[What is needed] Below is a listing. Set down exactly the lines from the one containing "ATOM 41 O O" through the one containing "ATOM 75 O O", both ends included, and leave out the rest.

[Dataset records Boundary: Start]

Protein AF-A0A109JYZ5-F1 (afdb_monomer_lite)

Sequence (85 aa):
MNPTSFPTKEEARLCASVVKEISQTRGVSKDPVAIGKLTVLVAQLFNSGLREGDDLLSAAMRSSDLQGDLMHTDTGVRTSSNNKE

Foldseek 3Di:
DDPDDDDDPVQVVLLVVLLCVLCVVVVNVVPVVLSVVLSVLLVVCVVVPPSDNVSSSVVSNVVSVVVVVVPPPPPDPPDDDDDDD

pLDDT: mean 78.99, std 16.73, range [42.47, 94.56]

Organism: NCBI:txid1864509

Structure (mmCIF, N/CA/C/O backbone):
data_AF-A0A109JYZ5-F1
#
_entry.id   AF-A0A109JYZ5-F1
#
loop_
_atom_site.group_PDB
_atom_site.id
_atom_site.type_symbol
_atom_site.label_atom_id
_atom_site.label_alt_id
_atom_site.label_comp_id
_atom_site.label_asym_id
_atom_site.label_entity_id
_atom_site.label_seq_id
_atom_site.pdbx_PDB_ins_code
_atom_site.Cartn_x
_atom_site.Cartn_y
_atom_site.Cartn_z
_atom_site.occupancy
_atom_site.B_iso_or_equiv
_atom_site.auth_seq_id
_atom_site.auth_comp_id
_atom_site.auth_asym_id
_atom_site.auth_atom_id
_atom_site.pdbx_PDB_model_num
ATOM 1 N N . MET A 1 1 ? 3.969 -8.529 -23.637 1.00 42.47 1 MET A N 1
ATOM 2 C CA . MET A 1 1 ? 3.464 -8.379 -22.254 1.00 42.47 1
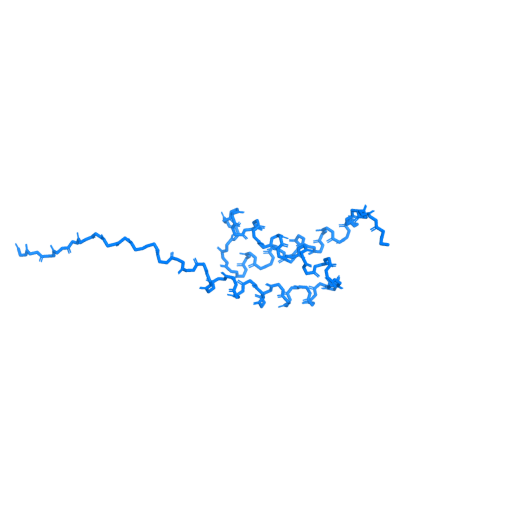 MET A CA 1
ATOM 3 C C . MET A 1 1 ? 3.971 -9.585 -21.487 1.00 42.47 1 MET A C 1
ATOM 5 O O . MET A 1 1 ? 3.618 -10.690 -21.871 1.00 42.47 1 MET A O 1
ATOM 9 N N . ASN A 1 2 ? 4.903 -9.410 -20.548 1.00 48.41 2 ASN A N 1
ATOM 10 C CA . ASN A 1 2 ? 5.543 -10.548 -19.883 1.00 48.41 2 ASN A CA 1
ATOM 11 C C . ASN A 1 2 ? 4.618 -11.047 -18.755 1.00 48.41 2 ASN A C 1
ATOM 13 O O . ASN A 1 2 ? 4.286 -10.244 -17.879 1.00 48.41 2 ASN A O 1
ATOM 17 N N . PRO A 1 3 ? 4.128 -12.298 -18.792 1.00 60.88 3 PRO A N 1
ATOM 18 C CA . PRO A 1 3 ? 3.196 -12.795 -17.796 1.00 60.88 3 PRO A CA 1
ATOM 19 C C . PRO A 1 3 ? 3.961 -13.152 -16.514 1.00 60.88 3 PRO A C 1
ATOM 21 O O . PRO A 1 3 ? 4.967 -13.853 -16.549 1.00 60.88 3 PRO A O 1
ATOM 24 N N . THR A 1 4 ? 3.461 -12.663 -15.377 1.00 62.50 4 THR A N 1
ATOM 25 C CA . THR A 1 4 ? 3.724 -13.208 -14.032 1.00 62.50 4 THR A CA 1
ATOM 26 C C . THR A 1 4 ? 5.196 -13.324 -13.611 1.00 62.50 4 THR A C 1
ATOM 28 O O . THR A 1 4 ? 5.673 -14.414 -13.300 1.00 62.50 4 THR A O 1
ATOM 31 N N . SER A 1 5 ? 5.916 -12.204 -13.504 1.00 66.94 5 SER A N 1
ATOM 32 C CA . SER A 1 5 ? 7.040 -12.161 -12.561 1.00 66.94 5 SER A CA 1
ATOM 33 C C . SER A 1 5 ? 6.466 -11.974 -11.156 1.00 66.94 5 SER A C 1
ATOM 35 O O . SER A 1 5 ? 5.865 -10.936 -10.871 1.00 66.94 5 SER A O 1
ATOM 37 N N . PHE A 1 6 ? 6.612 -12.974 -10.287 1.00 67.94 6 PHE A N 1
ATOM 38 C CA . PHE A 1 6 ? 6.345 -12.783 -8.862 1.00 67.94 6 PHE A CA 1
ATOM 39 C C . PHE A 1 6 ? 7.245 -11.660 -8.326 1.00 67.94 6 PHE A C 1
ATOM 41 O O . PHE A 1 6 ? 8.390 -11.561 -8.778 1.00 67.94 6 PHE A O 1
ATOM 48 N N . PRO A 1 7 ? 6.751 -10.817 -7.400 1.00 72.06 7 PRO A N 1
ATOM 49 C CA . PRO A 1 7 ? 7.565 -9.758 -6.825 1.00 72.06 7 PRO A CA 1
ATOM 50 C C . PRO A 1 7 ? 8.830 -10.351 -6.204 1.00 72.06 7 PRO A C 1
ATOM 52 O O . PRO A 1 7 ? 8.794 -11.424 -5.588 1.00 72.06 7 PRO A O 1
ATOM 55 N N . THR A 1 8 ? 9.954 -9.658 -6.361 1.00 87.00 8 THR A N 1
ATOM 56 C CA . THR A 1 8 ? 11.187 -10.039 -5.675 1.00 87.00 8 THR A CA 1
ATOM 57 C C . THR A 1 8 ? 10.976 -9.970 -4.161 1.00 87.00 8 THR A C 1
ATOM 59 O O . THR A 1 8 ? 10.041 -9.348 -3.646 1.00 87.00 8 THR A O 1
ATOM 62 N N . LYS A 1 9 ? 11.870 -10.602 -3.397 1.00 88.62 9 LYS A N 1
ATOM 63 C CA . LYS A 1 9 ? 11.823 -10.540 -1.929 1.00 88.62 9 LYS A CA 1
ATOM 64 C C . LYS A 1 9 ? 11.860 -9.098 -1.411 1.00 88.62 9 LYS A C 1
ATOM 66 O O . LYS A 1 9 ? 11.242 -8.803 -0.389 1.00 88.62 9 LYS A O 1
ATOM 71 N N . GLU A 1 10 ? 12.598 -8.223 -2.086 1.00 88.56 10 GLU A N 1
ATOM 72 C CA . GLU A 1 10 ? 12.706 -6.806 -1.734 1.00 88.56 10 GLU A CA 1
ATOM 73 C C . GLU A 1 10 ? 11.402 -6.067 -2.027 1.00 88.56 10 GLU A C 1
ATOM 75 O O . GLU A 1 10 ? 10.910 -5.345 -1.166 1.00 88.56 10 GLU A O 1
ATOM 80 N N . GLU A 1 11 ? 10.772 -6.342 -3.167 1.00 89.12 11 GLU A N 1
ATOM 81 C CA . GLU A 1 11 ? 9.481 -5.756 -3.547 1.00 89.12 11 GLU A CA 1
ATOM 82 C C . GLU A 1 11 ? 8.350 -6.197 -2.610 1.00 89.12 11 GLU A C 1
ATOM 84 O O . GLU A 1 11 ? 7.542 -5.381 -2.163 1.00 89.12 11 GLU A O 1
ATOM 89 N N . ALA A 1 12 ? 8.325 -7.478 -2.232 1.00 90.69 12 ALA A N 1
ATOM 90 C CA . ALA A 1 12 ? 7.369 -7.994 -1.258 1.00 90.69 12 ALA A CA 1
ATOM 91 C C . ALA A 1 12 ? 7.558 -7.347 0.125 1.00 90.69 12 ALA A C 1
ATOM 93 O O . ALA A 1 12 ? 6.580 -7.013 0.797 1.00 90.69 12 ALA A O 1
ATOM 94 N N . ARG A 1 13 ? 8.814 -7.135 0.548 1.00 92.06 13 ARG A N 1
ATOM 95 C CA . ARG A 1 13 ? 9.128 -6.420 1.794 1.00 92.06 13 ARG A CA 1
ATOM 96 C C . ARG A 1 13 ? 8.689 -4.965 1.733 1.00 92.06 13 ARG A C 1
ATOM 98 O O . ARG A 1 13 ? 8.124 -4.489 2.711 1.00 92.06 13 ARG A O 1
ATOM 105 N N . LEU A 1 14 ? 8.909 -4.290 0.608 1.00 92.12 14 LEU A N 1
ATOM 106 C CA . LEU A 1 14 ? 8.473 -2.913 0.414 1.00 92.12 14 LEU A CA 1
ATOM 107 C C . LEU A 1 14 ? 6.952 -2.799 0.560 1.00 92.12 14 LEU A C 1
ATOM 109 O O . LEU A 1 14 ? 6.473 -2.028 1.390 1.00 92.12 14 LEU A O 1
ATOM 113 N N . CYS A 1 15 ? 6.200 -3.626 -0.170 1.00 92.00 15 CYS A N 1
ATOM 114 C CA . CYS A 1 15 ? 4.740 -3.635 -0.093 1.00 92.00 15 CYS A CA 1
ATOM 115 C C . CYS A 1 15 ? 4.255 -3.905 1.341 1.00 92.00 15 CYS A C 1
ATOM 117 O O . CYS A 1 15 ? 3.371 -3.210 1.837 1.00 92.00 15 CYS A O 1
ATOM 119 N N . ALA A 1 16 ? 4.861 -4.872 2.038 1.00 94.19 16 ALA A N 1
ATOM 120 C CA . ALA A 1 16 ? 4.509 -5.191 3.421 1.00 94.19 16 ALA A CA 1
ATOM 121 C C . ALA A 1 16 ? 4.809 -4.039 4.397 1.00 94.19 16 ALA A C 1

[Dataset records Boundary: End]

[Solution to this problem]
ATOM 41 O O . PHE A 1 6 ? 8.390 -11.561 -8.778 1.00 67.94 6 PHE A O 1
ATOM 48 N N . PRO A 1 7 ? 6.751 -10.817 -7.400 1.00 72.06 7 PRO A N 1
ATOM 49 C CA . PRO A 1 7 ? 7.565 -9.758 -6.825 1.00 72.06 7 PRO A CA 1
ATOM 50 C C . PRO A 1 7 ? 8.830 -10.351 -6.204 1.00 72.06 7 PRO A C 1
ATOM 52 O O . PRO A 1 7 ? 8.794 -11.424 -5.588 1.00 72.06 7 PRO A O 1
ATOM 55 N N . THR A 1 8 ? 9.954 -9.658 -6.361 1.00 87.00 8 THR A N 1
ATOM 56 C CA . THR A 1 8 ? 11.187 -10.039 -5.675 1.00 87.00 8 THR A CA 1
ATOM 57 C C . THR A 1 8 ? 10.976 -9.970 -4.161 1.00 87.00 8 THR A C 1
ATOM 59 O O . THR A 1 8 ? 10.041 -9.348 -3.646 1.00 87.00 8 THR A O 1
ATOM 62 N N . LYS A 1 9 ? 11.870 -10.602 -3.397 1.00 88.62 9 LYS A N 1
ATOM 63 C CA . LYS A 1 9 ? 11.823 -10.540 -1.929 1.00 88.62 9 LYS A CA 1
ATOM 64 C C . LYS A 1 9 ? 11.860 -9.098 -1.411 1.00 88.62 9 LYS A C 1
ATOM 66 O O . LYS A 1 9 ? 11.242 -8.803 -0.389 1.00 88.62 9 LYS A O 1
ATOM 71 N N . GLU A 1 10 ? 12.598 -8.223 -2.086 1.00 88.56 10 GLU A N 1
ATOM 72 C CA . GLU A 1 10 ? 12.706 -6.806 -1.734 1.00 88.56 10 GLU A CA 1
ATOM 73 C C . GLU A 1 10 ? 11.402 -6.067 -2.027 1.00 88.56 10 GLU A C 1
ATOM 75 O O . GLU A 1 10 ? 10.910 -5.345 -1.166 1.00 88.56 10 GLU A O 1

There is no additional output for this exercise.